Steve Ballmer and Alan Mulally
Steve Ballmer and Alan Mulally

One of the more interesting candidates we’ve heard discussed as the possible next Microsoft CEO is Ford’s Alan Mulally, interesting in part because he is a pal of Steve Ballmer’s; has repositioned Ford and has roots in the Northwest as the former boss of Boeing’s commercial aircraft business.

But don’t look for Mulally to move to Redmond, at least not anytime soon. The 68-year-old tells Bloomberg News that he’ll continue to serve as CEO of Ford “until at least the end of 2014.”

“I love serving Ford and will continue serving Ford,” Mulally said in an interview with Bloomberg.

Well, who does that leave Microsoft to tap? As Todd Bishop and I discuss in this weekend’s GeekWire radio show, the money right now is on Nokia CEO Stephen Elop. That speculation heated up this week after Microsoft decided to buy Nokia’s mobile phone business for $7.2 billion, with Elop planning to rejoin his former employer as Nokia Executive Vice President of Devices

At 68, Mulally is 11 years older than Ballmer, and my gut says the software giant may go younger for their next CEO. If they want to go very young, they could tap Box CEO Aaron Levie, who grew up on Mercer Island, a few miles from Microsoft’s campus. The 27-year-old has been an outspoken critic of Microsoft over the years, and, interestingly he just tapped former Windows boss Steven Sinofsky as an adviser.

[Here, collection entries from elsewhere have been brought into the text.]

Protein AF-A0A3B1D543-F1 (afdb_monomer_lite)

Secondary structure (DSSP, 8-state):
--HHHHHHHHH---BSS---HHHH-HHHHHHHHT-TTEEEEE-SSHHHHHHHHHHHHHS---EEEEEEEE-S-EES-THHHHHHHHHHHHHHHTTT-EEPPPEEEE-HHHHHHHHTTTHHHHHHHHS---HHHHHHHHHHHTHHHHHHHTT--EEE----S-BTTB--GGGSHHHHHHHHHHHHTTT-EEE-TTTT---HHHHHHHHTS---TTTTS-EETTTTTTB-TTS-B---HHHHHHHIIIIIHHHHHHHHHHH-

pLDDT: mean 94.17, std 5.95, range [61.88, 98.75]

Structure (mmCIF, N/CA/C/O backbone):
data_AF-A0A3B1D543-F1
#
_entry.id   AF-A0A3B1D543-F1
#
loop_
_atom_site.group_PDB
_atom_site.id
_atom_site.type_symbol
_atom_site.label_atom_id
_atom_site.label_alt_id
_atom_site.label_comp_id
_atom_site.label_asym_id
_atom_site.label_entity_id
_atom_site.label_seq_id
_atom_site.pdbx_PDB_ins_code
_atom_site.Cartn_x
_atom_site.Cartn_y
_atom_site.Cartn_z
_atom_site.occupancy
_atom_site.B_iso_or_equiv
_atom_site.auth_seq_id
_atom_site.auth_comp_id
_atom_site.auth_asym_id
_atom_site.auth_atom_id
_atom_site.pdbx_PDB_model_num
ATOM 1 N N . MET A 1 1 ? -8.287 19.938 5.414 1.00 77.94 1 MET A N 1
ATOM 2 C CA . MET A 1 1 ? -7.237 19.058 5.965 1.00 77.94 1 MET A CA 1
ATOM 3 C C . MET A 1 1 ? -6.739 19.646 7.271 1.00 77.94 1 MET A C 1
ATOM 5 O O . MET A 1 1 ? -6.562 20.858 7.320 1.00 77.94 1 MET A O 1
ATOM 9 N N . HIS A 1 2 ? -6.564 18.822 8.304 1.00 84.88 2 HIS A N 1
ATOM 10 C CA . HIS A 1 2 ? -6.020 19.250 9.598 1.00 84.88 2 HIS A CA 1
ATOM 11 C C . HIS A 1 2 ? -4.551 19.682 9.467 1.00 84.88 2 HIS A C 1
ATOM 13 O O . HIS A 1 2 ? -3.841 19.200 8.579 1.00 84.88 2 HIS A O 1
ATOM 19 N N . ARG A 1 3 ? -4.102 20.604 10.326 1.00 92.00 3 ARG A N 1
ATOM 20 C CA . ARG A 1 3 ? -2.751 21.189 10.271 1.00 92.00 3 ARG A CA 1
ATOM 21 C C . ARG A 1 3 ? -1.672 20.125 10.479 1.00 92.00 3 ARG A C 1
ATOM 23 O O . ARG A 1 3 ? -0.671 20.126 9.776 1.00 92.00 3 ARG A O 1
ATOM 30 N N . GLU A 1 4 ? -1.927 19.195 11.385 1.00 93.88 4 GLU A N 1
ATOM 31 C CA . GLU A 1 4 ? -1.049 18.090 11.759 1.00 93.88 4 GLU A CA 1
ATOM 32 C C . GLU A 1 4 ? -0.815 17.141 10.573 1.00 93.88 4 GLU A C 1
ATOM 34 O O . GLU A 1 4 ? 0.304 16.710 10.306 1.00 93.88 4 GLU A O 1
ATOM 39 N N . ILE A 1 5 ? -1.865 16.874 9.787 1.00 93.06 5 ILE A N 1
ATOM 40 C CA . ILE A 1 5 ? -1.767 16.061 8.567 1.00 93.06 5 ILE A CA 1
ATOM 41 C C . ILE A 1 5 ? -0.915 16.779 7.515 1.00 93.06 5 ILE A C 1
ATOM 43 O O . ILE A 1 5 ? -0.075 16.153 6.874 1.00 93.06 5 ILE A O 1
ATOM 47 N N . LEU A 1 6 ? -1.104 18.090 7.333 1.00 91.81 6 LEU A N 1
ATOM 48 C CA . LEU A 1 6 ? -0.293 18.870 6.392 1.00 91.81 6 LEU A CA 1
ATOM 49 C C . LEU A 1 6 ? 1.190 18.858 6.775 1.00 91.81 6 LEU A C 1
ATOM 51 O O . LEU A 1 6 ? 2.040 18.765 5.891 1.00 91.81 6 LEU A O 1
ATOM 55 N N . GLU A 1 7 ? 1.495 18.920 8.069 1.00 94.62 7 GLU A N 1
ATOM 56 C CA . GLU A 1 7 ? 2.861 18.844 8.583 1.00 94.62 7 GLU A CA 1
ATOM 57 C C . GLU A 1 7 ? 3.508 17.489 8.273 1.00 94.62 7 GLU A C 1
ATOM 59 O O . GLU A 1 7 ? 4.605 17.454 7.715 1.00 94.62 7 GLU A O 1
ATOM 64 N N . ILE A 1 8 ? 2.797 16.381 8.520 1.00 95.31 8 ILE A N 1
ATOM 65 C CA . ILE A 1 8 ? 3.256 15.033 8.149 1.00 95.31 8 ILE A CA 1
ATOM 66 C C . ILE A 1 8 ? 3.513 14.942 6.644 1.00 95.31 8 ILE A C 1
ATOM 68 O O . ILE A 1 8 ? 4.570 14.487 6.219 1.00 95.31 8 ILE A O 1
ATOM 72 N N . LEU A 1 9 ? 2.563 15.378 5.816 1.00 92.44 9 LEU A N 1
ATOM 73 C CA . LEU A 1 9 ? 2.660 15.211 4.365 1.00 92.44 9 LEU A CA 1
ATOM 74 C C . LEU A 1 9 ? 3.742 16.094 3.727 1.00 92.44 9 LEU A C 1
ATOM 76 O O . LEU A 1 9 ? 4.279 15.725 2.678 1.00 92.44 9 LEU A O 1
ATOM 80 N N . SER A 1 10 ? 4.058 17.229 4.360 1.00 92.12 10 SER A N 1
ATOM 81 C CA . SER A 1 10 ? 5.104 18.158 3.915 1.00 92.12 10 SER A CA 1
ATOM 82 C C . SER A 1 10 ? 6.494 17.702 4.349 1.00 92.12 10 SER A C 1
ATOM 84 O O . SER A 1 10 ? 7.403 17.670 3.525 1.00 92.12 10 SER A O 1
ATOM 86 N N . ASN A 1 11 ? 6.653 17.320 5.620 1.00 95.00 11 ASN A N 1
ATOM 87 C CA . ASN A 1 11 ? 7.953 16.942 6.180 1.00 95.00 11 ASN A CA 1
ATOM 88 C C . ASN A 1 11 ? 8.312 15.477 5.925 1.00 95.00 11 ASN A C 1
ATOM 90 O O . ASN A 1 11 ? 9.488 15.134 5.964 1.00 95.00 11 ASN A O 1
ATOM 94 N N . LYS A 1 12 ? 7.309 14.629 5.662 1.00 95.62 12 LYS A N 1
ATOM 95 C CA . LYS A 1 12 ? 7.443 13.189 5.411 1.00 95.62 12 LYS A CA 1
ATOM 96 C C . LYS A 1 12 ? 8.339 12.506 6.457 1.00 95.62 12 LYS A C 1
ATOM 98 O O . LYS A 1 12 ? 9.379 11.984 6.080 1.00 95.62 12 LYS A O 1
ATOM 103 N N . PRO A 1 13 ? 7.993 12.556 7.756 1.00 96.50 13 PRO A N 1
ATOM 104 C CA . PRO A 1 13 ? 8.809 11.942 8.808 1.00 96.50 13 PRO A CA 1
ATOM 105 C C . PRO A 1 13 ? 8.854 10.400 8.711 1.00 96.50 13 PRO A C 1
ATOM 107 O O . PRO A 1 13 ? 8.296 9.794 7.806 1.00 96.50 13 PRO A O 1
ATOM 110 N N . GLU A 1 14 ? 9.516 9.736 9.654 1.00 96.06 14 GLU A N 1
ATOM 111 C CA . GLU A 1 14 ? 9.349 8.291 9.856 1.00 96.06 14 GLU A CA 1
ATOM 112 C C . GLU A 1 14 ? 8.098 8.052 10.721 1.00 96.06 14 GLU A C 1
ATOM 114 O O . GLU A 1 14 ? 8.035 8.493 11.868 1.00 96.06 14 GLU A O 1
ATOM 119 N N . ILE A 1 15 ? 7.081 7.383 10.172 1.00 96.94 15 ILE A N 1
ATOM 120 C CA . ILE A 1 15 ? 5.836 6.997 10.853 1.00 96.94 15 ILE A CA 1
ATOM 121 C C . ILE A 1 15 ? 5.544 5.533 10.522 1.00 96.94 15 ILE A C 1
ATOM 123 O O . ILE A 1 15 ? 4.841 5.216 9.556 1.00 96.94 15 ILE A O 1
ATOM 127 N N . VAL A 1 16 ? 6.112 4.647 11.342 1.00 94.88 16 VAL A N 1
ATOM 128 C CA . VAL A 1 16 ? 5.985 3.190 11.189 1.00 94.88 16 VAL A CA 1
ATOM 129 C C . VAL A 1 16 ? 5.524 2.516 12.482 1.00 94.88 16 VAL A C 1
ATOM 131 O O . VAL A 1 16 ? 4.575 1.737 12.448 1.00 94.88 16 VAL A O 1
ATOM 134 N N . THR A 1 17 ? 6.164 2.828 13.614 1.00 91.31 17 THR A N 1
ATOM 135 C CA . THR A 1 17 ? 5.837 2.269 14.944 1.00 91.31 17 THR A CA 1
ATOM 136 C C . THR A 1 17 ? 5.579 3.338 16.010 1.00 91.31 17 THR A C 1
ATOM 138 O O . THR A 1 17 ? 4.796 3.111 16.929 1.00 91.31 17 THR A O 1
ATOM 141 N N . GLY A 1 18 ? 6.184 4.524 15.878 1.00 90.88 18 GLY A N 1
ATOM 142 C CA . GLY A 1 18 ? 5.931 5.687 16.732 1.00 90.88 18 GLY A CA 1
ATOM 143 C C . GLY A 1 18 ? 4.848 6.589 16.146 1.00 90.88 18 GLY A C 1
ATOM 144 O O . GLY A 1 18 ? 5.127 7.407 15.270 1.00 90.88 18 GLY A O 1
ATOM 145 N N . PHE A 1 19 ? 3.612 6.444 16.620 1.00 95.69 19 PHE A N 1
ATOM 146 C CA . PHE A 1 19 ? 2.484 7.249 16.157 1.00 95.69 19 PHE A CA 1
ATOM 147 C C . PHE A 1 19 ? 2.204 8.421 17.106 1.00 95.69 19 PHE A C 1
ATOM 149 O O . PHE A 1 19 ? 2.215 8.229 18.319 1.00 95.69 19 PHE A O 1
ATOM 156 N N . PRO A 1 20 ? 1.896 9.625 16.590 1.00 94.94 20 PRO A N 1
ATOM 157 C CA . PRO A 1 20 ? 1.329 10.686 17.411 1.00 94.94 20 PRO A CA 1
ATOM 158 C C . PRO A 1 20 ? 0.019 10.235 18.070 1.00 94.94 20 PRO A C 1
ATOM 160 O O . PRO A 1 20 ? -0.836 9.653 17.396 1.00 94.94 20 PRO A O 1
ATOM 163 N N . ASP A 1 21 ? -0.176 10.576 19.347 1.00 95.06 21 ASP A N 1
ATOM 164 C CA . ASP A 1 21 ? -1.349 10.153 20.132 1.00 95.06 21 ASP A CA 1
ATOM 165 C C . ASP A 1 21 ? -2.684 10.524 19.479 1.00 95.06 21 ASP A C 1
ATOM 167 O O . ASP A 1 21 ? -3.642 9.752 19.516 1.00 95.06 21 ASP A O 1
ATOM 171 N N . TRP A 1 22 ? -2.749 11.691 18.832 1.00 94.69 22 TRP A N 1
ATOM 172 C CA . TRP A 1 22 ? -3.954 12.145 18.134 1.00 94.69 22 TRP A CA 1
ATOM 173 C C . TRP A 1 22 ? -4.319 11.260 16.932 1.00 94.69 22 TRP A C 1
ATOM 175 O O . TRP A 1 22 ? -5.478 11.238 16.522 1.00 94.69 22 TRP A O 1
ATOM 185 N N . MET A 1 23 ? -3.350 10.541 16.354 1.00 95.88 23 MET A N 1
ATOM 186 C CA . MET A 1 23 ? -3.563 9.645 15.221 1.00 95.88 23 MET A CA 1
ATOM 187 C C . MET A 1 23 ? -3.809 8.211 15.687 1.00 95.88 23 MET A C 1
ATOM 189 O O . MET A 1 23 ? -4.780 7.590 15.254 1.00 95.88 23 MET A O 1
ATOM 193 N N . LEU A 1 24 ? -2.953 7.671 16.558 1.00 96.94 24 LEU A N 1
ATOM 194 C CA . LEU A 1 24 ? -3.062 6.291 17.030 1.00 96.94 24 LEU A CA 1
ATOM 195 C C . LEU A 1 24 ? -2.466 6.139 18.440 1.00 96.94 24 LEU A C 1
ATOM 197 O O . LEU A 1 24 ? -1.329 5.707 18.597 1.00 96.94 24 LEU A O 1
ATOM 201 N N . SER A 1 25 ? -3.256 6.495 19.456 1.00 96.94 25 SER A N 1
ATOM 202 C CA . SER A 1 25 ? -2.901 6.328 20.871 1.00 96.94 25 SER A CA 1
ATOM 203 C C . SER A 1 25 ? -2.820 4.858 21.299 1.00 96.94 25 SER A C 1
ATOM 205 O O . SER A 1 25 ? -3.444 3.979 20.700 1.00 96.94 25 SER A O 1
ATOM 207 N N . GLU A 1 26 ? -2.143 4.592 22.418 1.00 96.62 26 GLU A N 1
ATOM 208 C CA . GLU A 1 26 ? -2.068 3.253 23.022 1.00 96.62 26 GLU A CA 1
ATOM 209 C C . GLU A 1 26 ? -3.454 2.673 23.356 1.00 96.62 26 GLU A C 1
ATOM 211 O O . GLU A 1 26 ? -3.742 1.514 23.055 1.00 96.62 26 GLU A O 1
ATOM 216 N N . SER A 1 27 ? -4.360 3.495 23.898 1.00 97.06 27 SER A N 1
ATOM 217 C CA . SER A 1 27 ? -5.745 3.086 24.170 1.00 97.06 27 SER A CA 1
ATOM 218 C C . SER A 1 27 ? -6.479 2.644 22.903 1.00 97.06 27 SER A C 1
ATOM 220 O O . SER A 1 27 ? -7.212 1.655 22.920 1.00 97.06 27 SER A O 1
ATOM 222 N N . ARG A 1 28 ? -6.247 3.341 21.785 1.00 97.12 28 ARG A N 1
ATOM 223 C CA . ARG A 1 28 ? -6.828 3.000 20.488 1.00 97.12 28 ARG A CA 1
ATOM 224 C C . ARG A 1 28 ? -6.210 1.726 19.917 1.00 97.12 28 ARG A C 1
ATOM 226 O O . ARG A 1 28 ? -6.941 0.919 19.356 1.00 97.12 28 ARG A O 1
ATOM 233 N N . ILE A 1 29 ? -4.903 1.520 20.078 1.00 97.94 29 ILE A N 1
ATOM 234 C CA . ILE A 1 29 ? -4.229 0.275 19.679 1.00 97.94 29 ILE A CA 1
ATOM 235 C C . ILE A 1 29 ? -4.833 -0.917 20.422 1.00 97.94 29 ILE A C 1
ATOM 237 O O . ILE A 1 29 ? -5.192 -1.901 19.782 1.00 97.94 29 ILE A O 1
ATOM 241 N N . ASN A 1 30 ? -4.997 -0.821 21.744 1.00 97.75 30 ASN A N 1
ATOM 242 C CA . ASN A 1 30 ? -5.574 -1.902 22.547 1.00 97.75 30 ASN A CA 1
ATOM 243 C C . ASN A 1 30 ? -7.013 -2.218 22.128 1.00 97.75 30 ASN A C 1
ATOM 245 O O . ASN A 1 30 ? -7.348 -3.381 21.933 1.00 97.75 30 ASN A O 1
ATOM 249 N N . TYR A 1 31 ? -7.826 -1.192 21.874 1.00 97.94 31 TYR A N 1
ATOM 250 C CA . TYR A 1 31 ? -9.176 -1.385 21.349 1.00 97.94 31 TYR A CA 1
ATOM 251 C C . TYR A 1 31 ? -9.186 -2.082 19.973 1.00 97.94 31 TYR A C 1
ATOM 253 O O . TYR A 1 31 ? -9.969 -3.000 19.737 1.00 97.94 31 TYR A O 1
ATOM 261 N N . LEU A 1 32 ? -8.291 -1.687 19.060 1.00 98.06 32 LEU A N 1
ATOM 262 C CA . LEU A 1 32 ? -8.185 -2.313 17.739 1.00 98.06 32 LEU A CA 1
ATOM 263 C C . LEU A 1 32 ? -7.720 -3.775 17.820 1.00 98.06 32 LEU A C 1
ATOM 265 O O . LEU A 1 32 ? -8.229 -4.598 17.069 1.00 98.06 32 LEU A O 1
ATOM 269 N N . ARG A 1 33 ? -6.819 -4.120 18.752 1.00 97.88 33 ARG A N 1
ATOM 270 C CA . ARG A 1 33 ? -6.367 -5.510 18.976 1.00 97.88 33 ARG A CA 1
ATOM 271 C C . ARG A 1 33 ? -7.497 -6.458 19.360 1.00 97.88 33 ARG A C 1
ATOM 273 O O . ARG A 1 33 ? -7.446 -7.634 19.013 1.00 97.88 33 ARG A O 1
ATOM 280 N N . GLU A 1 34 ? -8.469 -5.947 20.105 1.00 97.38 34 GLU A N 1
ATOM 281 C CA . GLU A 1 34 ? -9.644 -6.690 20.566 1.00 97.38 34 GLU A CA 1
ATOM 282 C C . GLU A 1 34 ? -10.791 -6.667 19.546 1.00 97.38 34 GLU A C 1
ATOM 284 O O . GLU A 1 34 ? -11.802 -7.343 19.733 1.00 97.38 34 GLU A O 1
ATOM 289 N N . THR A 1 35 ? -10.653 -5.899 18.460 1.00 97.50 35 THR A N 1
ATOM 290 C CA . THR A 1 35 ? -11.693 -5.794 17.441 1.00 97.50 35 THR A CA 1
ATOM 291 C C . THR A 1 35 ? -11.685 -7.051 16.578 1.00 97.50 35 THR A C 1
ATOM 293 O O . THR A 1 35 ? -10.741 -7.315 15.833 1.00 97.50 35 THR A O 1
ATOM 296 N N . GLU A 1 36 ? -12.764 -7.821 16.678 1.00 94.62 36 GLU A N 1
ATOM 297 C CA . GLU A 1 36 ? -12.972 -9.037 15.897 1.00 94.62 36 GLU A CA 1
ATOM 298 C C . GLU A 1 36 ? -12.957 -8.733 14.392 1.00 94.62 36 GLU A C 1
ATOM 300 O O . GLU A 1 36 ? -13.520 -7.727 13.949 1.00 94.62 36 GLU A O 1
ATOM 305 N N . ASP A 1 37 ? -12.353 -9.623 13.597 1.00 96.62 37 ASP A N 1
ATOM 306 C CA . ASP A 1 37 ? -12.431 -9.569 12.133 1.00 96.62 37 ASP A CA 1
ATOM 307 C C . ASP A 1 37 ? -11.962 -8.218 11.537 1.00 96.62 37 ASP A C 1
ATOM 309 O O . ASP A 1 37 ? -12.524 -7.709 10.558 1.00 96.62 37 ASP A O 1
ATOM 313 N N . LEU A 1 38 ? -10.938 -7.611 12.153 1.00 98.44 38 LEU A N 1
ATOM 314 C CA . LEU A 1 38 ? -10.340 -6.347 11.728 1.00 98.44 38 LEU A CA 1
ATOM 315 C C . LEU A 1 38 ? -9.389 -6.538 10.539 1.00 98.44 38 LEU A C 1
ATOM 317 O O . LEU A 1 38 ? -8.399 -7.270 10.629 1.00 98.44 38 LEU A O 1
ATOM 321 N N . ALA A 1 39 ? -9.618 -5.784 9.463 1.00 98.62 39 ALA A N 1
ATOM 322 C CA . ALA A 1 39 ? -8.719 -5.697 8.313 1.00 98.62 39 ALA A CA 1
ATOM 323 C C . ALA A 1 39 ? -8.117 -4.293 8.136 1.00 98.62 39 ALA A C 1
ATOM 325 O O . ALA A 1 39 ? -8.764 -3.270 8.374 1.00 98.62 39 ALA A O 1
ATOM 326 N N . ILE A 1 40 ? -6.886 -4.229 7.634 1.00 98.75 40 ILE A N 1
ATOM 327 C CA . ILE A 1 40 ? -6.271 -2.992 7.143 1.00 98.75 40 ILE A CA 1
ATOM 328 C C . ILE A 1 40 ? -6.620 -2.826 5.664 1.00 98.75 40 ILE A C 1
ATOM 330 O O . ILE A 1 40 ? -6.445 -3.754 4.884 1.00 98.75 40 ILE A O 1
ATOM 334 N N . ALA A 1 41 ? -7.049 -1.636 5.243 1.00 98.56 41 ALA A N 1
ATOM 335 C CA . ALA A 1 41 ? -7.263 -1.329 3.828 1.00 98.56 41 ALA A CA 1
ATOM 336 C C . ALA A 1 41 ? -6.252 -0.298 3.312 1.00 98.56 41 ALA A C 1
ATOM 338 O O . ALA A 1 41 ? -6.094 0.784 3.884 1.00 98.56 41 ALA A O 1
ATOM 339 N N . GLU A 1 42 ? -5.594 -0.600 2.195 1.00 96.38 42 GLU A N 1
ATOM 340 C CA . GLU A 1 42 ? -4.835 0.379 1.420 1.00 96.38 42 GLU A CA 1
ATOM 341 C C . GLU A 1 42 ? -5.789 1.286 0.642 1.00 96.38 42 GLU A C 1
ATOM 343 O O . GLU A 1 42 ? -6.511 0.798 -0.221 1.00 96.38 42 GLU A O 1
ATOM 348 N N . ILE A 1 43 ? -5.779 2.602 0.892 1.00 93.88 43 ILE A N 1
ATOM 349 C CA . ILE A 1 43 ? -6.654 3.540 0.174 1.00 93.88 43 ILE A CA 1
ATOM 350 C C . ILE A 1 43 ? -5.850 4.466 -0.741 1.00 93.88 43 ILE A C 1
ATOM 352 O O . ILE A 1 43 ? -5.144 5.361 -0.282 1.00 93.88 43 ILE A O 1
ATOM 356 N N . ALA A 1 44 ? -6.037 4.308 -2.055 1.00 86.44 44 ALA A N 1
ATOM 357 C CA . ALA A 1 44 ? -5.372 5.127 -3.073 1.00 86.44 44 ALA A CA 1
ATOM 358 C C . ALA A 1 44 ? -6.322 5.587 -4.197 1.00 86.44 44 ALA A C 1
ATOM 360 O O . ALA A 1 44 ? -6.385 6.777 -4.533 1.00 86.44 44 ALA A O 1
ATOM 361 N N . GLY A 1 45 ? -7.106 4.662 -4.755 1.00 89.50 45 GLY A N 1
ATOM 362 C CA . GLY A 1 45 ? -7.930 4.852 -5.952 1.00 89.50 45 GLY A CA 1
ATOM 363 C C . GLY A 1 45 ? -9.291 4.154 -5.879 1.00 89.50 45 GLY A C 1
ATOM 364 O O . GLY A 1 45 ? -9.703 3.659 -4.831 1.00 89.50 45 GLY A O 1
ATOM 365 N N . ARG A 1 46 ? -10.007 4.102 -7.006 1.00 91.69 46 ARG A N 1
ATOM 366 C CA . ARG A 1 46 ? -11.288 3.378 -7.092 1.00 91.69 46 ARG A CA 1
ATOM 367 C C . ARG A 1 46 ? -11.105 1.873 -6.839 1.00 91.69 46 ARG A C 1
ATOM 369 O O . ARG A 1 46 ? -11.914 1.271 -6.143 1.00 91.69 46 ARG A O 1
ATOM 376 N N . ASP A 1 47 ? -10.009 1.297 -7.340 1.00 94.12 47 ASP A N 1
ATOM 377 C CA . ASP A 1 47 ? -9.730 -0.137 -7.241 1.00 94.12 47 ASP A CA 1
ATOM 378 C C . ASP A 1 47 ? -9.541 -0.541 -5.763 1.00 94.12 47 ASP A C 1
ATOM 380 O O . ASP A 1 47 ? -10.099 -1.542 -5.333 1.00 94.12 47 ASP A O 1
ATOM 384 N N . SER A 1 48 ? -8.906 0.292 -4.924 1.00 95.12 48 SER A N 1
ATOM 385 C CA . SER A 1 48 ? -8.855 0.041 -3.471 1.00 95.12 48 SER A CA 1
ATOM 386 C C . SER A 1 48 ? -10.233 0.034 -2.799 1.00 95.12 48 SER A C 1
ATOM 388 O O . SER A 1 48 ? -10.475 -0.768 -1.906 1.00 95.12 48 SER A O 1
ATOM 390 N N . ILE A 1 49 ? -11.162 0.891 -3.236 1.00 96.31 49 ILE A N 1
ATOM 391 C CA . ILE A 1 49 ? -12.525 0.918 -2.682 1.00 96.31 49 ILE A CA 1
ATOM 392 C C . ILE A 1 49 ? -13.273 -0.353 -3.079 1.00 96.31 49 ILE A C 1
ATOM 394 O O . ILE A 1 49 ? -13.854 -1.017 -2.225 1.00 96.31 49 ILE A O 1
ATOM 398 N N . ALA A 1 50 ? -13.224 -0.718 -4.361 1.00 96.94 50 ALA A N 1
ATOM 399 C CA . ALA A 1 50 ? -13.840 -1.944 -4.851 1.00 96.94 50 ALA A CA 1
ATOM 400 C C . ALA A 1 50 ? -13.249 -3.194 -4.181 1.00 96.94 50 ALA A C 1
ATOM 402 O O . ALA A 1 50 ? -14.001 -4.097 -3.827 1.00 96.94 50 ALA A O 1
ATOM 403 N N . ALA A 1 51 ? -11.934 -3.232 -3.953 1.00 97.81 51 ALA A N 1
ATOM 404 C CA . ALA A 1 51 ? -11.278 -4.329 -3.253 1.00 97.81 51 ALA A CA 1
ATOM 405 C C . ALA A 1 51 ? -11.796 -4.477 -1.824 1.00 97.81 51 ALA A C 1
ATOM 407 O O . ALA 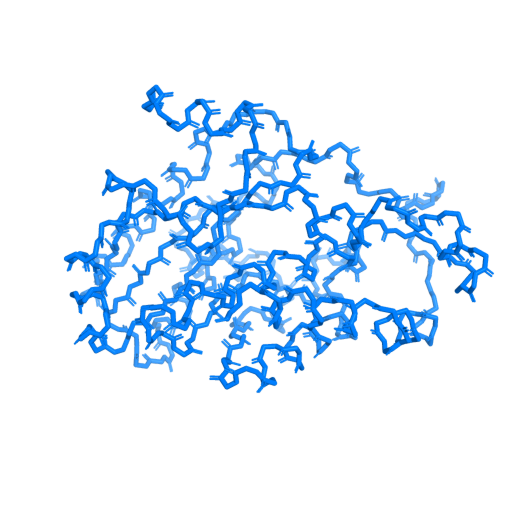A 1 51 ? -12.228 -5.564 -1.457 1.00 97.81 51 ALA A O 1
ATOM 408 N N . THR A 1 52 ? -11.852 -3.392 -1.048 1.00 98.31 52 THR A N 1
ATOM 409 C CA . THR A 1 52 ? -12.388 -3.441 0.320 1.00 98.31 52 THR A CA 1
ATOM 410 C C . THR A 1 52 ? -13.839 -3.909 0.349 1.00 98.31 52 THR A C 1
ATOM 412 O O . THR A 1 52 ? -14.193 -4.764 1.155 1.00 98.31 52 THR A O 1
ATOM 415 N N . LEU A 1 53 ? -14.683 -3.407 -0.557 1.00 97.69 53 LEU A N 1
ATOM 416 C CA . LEU A 1 53 ? -16.080 -3.842 -0.645 1.00 97.69 53 LEU A CA 1
ATOM 417 C C . LEU A 1 53 ? -16.197 -5.323 -1.001 1.00 97.69 53 LEU A C 1
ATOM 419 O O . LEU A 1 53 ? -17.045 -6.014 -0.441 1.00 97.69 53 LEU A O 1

Last week, Levie told GeekWire in a lighthearted matter that he’s not interested in the job and has not been approached about the gig. “I think that’s a little bit too difficult of a challenge at the moment,” said Levie with a laugh.

Comments

  • Formermsftie

    Microsoft needs a CEO that is not just able to run it, but gives it a soul.

    • Puhlease

      Like, um…Google?

  • stillin

    Funny I was just thinking about Mulally too yesterday evening. Not only he was successful at Ford and Being and he is a local, but more importantly because with Nokia in MSFT now, the company will need a CEO that understand what it takes to run an enterprise that not only sell air (software) but runs data centers, factories, supply chains, retail stores, etc.. Maybe one of Jeff Immelt’s Lieutenants (Jeff was a cubicle buddy of Steve Ballmer after all) at GE? Someone that managed to get that high in GE, especially the one(s) that are driving their Internet of Things initiative, would probably be a great bet for MSFT.

  • A

    From an organizational point Mulally is perfect for what Microsoft needs to do to become leaner and faster. Their main problem is being 1 to 2 product cycles behind the competition.

    I believed a year ago he would be the top successor and still do today and will next Spring. He can say he won’t leave early but so did Ballmer for the past few years. I think this has been the hopeful plan and conversation.

    Elop would be a disaster. Lacks market common sense.

  • Guest

    MS can’t even change CEOs with agility. No wonder they’re losing.